Directions: From the line containing "ATOM 66 C CA" down to the line containing "ATOM 81 N N" in the records below, reproduce every line exactly, ends included, and omit all others.

** Opening Entries provided block **

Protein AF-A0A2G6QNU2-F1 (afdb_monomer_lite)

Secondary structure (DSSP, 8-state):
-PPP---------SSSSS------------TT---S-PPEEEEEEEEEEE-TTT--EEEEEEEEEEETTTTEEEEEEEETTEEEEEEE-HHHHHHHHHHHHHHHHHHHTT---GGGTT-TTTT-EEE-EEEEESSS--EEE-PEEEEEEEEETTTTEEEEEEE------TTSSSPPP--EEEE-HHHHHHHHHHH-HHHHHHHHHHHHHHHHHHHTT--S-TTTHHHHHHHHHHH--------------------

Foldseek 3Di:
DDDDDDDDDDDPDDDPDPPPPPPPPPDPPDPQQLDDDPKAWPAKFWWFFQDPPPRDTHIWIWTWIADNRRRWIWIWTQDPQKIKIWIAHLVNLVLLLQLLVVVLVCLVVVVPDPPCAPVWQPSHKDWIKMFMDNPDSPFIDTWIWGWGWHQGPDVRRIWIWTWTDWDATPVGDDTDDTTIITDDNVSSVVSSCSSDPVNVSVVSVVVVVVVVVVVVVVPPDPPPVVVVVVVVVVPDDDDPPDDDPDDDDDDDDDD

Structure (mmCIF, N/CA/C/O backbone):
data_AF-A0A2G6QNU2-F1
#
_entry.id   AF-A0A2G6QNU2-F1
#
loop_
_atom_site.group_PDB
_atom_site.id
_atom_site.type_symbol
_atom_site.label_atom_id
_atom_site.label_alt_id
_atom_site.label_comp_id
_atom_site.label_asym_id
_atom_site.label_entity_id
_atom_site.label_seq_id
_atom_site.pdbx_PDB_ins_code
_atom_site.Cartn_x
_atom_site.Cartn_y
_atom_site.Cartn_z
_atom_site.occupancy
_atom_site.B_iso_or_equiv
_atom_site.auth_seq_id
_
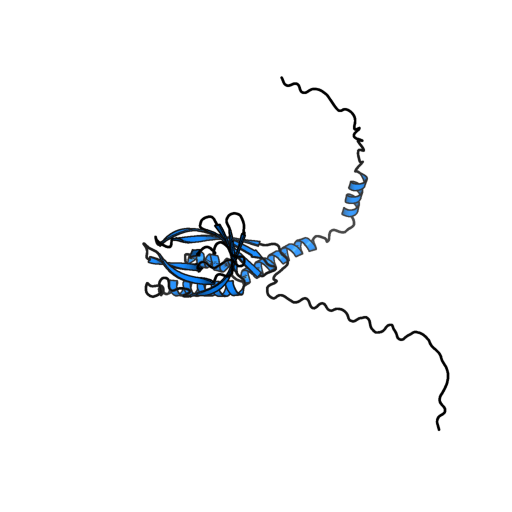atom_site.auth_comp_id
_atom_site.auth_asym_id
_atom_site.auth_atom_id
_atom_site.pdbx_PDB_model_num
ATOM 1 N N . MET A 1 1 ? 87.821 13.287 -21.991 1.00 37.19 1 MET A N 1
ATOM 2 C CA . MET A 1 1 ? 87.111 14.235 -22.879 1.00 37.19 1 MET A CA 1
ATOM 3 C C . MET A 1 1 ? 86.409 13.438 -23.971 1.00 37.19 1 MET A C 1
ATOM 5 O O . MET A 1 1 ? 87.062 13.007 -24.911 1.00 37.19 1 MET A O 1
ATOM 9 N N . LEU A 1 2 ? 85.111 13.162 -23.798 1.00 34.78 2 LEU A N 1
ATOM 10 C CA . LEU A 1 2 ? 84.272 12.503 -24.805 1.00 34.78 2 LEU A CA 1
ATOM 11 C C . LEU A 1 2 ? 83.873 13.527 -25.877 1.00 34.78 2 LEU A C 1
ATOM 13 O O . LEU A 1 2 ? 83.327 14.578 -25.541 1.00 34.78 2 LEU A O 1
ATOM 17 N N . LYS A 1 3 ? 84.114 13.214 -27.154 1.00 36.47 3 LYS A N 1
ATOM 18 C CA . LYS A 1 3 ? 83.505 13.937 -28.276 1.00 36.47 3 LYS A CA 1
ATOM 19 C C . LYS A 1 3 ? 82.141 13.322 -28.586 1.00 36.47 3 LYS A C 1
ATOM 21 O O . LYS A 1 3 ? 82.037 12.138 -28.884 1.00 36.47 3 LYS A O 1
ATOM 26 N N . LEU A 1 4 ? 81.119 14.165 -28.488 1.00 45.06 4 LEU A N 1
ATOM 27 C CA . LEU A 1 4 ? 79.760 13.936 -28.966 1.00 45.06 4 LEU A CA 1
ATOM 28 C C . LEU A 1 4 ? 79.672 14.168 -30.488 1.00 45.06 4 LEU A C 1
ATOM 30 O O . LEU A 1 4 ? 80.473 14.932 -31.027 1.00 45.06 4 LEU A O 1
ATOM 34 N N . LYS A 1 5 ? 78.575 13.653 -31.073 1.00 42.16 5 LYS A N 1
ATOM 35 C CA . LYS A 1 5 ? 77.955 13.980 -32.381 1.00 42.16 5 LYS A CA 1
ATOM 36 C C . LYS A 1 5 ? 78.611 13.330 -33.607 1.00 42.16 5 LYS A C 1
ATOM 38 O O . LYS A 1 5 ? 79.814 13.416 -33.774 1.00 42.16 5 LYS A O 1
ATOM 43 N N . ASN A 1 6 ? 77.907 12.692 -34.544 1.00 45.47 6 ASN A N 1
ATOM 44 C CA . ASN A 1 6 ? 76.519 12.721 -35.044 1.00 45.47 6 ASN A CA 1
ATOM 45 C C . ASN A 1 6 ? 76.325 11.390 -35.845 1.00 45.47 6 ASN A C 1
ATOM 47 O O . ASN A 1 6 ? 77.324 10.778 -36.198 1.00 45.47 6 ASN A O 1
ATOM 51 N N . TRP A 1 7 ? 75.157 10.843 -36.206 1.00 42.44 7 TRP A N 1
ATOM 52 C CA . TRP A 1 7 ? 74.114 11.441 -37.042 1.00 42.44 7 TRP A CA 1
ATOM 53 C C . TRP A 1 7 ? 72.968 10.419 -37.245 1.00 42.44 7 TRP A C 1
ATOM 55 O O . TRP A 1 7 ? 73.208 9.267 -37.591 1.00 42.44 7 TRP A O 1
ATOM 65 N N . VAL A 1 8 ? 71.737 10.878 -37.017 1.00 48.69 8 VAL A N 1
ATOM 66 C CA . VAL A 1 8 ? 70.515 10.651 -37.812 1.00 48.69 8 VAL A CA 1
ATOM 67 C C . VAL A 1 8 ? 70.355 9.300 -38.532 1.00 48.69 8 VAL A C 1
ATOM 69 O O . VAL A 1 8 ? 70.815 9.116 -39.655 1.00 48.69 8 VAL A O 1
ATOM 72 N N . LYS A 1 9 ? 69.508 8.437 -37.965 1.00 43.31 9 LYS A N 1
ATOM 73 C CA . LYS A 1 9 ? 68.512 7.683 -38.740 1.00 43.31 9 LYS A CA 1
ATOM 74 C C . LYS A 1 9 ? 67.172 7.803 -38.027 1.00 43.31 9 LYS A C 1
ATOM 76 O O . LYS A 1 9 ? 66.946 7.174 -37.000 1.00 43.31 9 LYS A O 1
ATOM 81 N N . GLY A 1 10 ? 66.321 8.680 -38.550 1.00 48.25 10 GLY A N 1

** Closing Entries provided block **
** Opening Entries provided block **

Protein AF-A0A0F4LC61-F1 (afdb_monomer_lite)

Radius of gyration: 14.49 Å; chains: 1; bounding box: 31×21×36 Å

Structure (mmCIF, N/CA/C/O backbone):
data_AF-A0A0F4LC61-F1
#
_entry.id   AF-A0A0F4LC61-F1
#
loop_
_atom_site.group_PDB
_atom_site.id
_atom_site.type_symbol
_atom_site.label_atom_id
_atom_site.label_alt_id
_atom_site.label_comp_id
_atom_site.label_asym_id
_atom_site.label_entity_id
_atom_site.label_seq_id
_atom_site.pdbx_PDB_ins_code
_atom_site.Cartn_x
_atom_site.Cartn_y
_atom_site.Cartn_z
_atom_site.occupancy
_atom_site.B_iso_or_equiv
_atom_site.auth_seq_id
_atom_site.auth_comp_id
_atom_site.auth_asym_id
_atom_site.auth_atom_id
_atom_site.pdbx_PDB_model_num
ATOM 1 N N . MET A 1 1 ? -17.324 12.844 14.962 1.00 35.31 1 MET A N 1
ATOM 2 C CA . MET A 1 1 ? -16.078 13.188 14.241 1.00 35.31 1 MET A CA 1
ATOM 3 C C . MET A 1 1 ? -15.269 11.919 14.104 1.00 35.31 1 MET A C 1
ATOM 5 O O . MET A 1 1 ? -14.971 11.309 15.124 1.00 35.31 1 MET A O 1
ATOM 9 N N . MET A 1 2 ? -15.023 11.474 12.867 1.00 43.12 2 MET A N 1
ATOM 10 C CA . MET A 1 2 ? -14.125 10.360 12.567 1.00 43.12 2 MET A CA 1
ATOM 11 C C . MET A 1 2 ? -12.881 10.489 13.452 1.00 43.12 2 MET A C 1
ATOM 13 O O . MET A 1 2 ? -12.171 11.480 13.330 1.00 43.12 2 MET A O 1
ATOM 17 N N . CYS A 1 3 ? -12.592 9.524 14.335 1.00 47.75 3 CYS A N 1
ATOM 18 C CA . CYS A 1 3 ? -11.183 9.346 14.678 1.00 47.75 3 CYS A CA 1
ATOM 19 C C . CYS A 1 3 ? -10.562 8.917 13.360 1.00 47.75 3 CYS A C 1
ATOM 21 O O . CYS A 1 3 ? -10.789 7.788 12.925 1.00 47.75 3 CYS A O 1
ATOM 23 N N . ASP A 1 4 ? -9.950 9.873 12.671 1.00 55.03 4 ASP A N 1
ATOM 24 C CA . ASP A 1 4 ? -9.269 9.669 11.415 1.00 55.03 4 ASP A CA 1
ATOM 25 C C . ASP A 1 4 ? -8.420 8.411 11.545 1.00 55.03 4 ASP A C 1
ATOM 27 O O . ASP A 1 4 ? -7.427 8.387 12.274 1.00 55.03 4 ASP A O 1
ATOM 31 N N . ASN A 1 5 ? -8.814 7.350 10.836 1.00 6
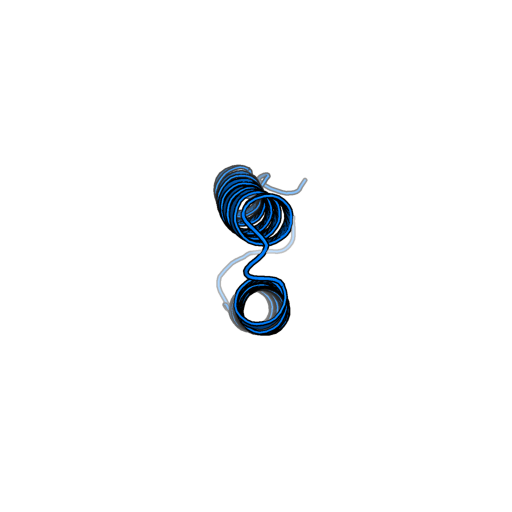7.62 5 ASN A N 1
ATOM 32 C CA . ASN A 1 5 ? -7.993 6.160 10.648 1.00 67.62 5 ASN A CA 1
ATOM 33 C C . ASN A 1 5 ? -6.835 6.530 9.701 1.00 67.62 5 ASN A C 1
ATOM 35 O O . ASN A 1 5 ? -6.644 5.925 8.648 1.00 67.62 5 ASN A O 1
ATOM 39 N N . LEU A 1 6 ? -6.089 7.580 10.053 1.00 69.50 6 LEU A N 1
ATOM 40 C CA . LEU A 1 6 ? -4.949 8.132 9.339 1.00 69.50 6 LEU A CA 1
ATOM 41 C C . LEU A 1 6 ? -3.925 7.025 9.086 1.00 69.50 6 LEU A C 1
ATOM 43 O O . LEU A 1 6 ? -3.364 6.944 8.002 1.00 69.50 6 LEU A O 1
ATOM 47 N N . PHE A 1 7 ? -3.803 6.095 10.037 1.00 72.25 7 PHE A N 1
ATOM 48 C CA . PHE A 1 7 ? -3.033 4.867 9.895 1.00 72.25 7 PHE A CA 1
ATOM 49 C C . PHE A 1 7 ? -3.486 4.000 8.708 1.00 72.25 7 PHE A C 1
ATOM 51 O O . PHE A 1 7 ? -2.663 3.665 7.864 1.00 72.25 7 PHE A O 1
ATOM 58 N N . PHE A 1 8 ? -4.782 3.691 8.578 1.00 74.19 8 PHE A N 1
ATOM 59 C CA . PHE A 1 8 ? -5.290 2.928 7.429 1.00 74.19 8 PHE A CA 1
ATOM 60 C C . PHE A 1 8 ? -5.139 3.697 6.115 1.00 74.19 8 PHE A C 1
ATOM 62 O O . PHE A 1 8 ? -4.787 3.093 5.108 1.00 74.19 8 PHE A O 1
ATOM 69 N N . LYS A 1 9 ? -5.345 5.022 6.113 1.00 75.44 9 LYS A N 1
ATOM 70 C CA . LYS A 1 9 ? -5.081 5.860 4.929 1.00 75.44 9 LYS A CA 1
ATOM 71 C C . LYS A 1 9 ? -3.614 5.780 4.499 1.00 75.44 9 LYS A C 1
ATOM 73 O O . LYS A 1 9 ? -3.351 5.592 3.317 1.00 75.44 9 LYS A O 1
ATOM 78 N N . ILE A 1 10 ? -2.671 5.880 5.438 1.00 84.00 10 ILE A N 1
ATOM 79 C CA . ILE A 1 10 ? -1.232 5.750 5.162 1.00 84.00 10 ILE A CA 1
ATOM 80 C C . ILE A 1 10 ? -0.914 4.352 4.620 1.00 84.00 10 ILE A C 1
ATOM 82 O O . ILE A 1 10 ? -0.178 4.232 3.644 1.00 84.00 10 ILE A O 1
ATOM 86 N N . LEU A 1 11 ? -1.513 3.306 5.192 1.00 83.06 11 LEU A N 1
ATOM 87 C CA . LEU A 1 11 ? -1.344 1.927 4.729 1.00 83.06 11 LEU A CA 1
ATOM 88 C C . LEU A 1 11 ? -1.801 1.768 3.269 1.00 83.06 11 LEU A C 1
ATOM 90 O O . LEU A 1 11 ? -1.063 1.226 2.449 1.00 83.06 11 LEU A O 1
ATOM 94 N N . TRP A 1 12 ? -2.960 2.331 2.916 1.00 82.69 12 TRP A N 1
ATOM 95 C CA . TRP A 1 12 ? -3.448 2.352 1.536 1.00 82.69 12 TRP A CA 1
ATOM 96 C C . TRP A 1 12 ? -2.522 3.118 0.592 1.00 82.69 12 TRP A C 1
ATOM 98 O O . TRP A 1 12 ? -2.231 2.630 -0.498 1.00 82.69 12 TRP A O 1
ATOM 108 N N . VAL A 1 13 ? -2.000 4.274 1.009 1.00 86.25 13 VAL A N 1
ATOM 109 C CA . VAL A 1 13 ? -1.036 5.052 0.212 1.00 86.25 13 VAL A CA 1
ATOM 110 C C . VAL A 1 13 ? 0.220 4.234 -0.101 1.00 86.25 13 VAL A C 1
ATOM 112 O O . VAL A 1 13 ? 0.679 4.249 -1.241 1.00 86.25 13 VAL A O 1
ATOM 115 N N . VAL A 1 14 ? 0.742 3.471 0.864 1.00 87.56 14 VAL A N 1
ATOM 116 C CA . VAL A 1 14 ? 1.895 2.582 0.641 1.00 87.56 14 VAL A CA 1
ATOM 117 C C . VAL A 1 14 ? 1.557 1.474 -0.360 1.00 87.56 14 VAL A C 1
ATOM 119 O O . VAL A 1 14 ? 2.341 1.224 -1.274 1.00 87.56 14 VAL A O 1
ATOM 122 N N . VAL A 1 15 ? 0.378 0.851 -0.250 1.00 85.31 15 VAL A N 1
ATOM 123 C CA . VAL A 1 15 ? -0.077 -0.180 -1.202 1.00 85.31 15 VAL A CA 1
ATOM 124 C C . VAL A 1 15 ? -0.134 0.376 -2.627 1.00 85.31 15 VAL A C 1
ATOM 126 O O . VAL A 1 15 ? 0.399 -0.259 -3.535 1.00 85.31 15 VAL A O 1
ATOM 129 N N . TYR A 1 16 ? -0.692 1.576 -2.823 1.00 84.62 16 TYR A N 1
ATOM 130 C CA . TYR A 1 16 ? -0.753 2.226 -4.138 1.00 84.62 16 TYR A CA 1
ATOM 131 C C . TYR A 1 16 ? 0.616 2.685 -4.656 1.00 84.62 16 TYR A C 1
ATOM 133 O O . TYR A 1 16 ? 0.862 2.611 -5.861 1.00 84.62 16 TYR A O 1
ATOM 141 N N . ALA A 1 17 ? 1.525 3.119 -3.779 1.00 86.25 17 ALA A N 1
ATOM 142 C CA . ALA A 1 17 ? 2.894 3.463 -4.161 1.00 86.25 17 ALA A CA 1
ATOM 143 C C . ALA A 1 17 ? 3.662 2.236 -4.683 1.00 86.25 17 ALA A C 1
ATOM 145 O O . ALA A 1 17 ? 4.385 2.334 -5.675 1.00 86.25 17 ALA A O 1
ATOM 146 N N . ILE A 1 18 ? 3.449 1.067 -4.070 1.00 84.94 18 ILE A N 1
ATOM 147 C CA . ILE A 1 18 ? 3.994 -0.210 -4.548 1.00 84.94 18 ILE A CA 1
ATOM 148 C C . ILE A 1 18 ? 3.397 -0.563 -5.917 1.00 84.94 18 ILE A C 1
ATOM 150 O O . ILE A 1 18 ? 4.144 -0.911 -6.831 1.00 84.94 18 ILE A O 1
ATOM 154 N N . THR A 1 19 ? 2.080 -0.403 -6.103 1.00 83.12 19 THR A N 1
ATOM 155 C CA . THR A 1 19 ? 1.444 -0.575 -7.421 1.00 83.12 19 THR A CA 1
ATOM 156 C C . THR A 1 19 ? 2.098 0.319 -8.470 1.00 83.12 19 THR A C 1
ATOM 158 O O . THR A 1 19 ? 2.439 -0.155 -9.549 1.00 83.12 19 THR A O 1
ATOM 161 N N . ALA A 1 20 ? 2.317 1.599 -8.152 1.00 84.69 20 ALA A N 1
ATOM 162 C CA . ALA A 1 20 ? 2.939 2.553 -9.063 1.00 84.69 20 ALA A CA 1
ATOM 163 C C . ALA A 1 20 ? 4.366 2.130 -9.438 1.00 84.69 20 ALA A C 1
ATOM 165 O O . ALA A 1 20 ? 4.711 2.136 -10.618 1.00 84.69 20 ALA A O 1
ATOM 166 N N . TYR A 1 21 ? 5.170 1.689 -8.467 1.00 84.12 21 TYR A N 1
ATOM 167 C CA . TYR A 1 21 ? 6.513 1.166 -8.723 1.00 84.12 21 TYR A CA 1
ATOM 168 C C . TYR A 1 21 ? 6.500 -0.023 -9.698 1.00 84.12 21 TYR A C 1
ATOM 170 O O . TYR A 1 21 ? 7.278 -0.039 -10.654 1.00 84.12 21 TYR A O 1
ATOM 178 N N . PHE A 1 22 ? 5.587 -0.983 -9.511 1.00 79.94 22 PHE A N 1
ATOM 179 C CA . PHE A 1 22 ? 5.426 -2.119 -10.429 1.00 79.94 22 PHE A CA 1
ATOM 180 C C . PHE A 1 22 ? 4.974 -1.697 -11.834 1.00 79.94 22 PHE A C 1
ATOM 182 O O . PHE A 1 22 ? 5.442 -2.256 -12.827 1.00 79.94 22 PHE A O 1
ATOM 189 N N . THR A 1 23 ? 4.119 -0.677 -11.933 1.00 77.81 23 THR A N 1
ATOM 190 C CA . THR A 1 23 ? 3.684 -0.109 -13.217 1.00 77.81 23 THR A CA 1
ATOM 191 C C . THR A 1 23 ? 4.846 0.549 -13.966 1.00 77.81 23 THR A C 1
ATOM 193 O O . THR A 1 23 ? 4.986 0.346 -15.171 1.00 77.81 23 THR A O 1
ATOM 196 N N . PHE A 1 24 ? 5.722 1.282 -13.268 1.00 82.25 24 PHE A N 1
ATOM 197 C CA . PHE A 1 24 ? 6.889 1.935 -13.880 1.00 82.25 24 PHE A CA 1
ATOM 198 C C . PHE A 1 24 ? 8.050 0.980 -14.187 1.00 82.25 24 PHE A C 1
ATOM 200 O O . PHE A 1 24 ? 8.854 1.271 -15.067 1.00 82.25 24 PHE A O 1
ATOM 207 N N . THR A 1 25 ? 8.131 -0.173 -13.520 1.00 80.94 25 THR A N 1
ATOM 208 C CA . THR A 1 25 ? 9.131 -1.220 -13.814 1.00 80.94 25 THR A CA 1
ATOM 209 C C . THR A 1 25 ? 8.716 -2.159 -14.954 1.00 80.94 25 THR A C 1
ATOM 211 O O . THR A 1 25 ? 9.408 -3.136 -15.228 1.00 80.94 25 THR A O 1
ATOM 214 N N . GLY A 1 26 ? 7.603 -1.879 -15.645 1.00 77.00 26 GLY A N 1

** Closing Entries provided block **

Problem solution:
ATOM 66 C CA . VAL A 1 8 ? 70.515 10.651 -37.812 1.00 48.69 8 VAL A CA 1
ATOM 67 C C . VAL A 1 8 ? 70.355 9.300 -38.532 1.00 48.69 8 VAL A C 1
ATOM 69 O O . VAL A 1 8 ? 70.815 9.116 -39.655 1.00 48.69 8 VAL A O 1
ATOM 72 N N . LYS A 1 9 ? 69.508 8.437 -37.965 1.00 43.31 9 LYS A N 1
ATOM 73 C CA . LYS A 1 9 ? 68.512 7.683 -38.740 1.00 43.31 9 LYS A CA 1
ATOM 74 C C . LYS A 1 9 ? 67.172 7.803 -38.027 1.00 43.31 9 LYS A C 1
ATOM 76 O O . LYS A 1 9 ? 66.946 7.174 -37.000 1.00 43.31 9 LYS A O 1
ATOM 81 N N . GLY A 1 10 ? 66.321 8.680 -38.550 1.00 48.25 10 GLY A N 1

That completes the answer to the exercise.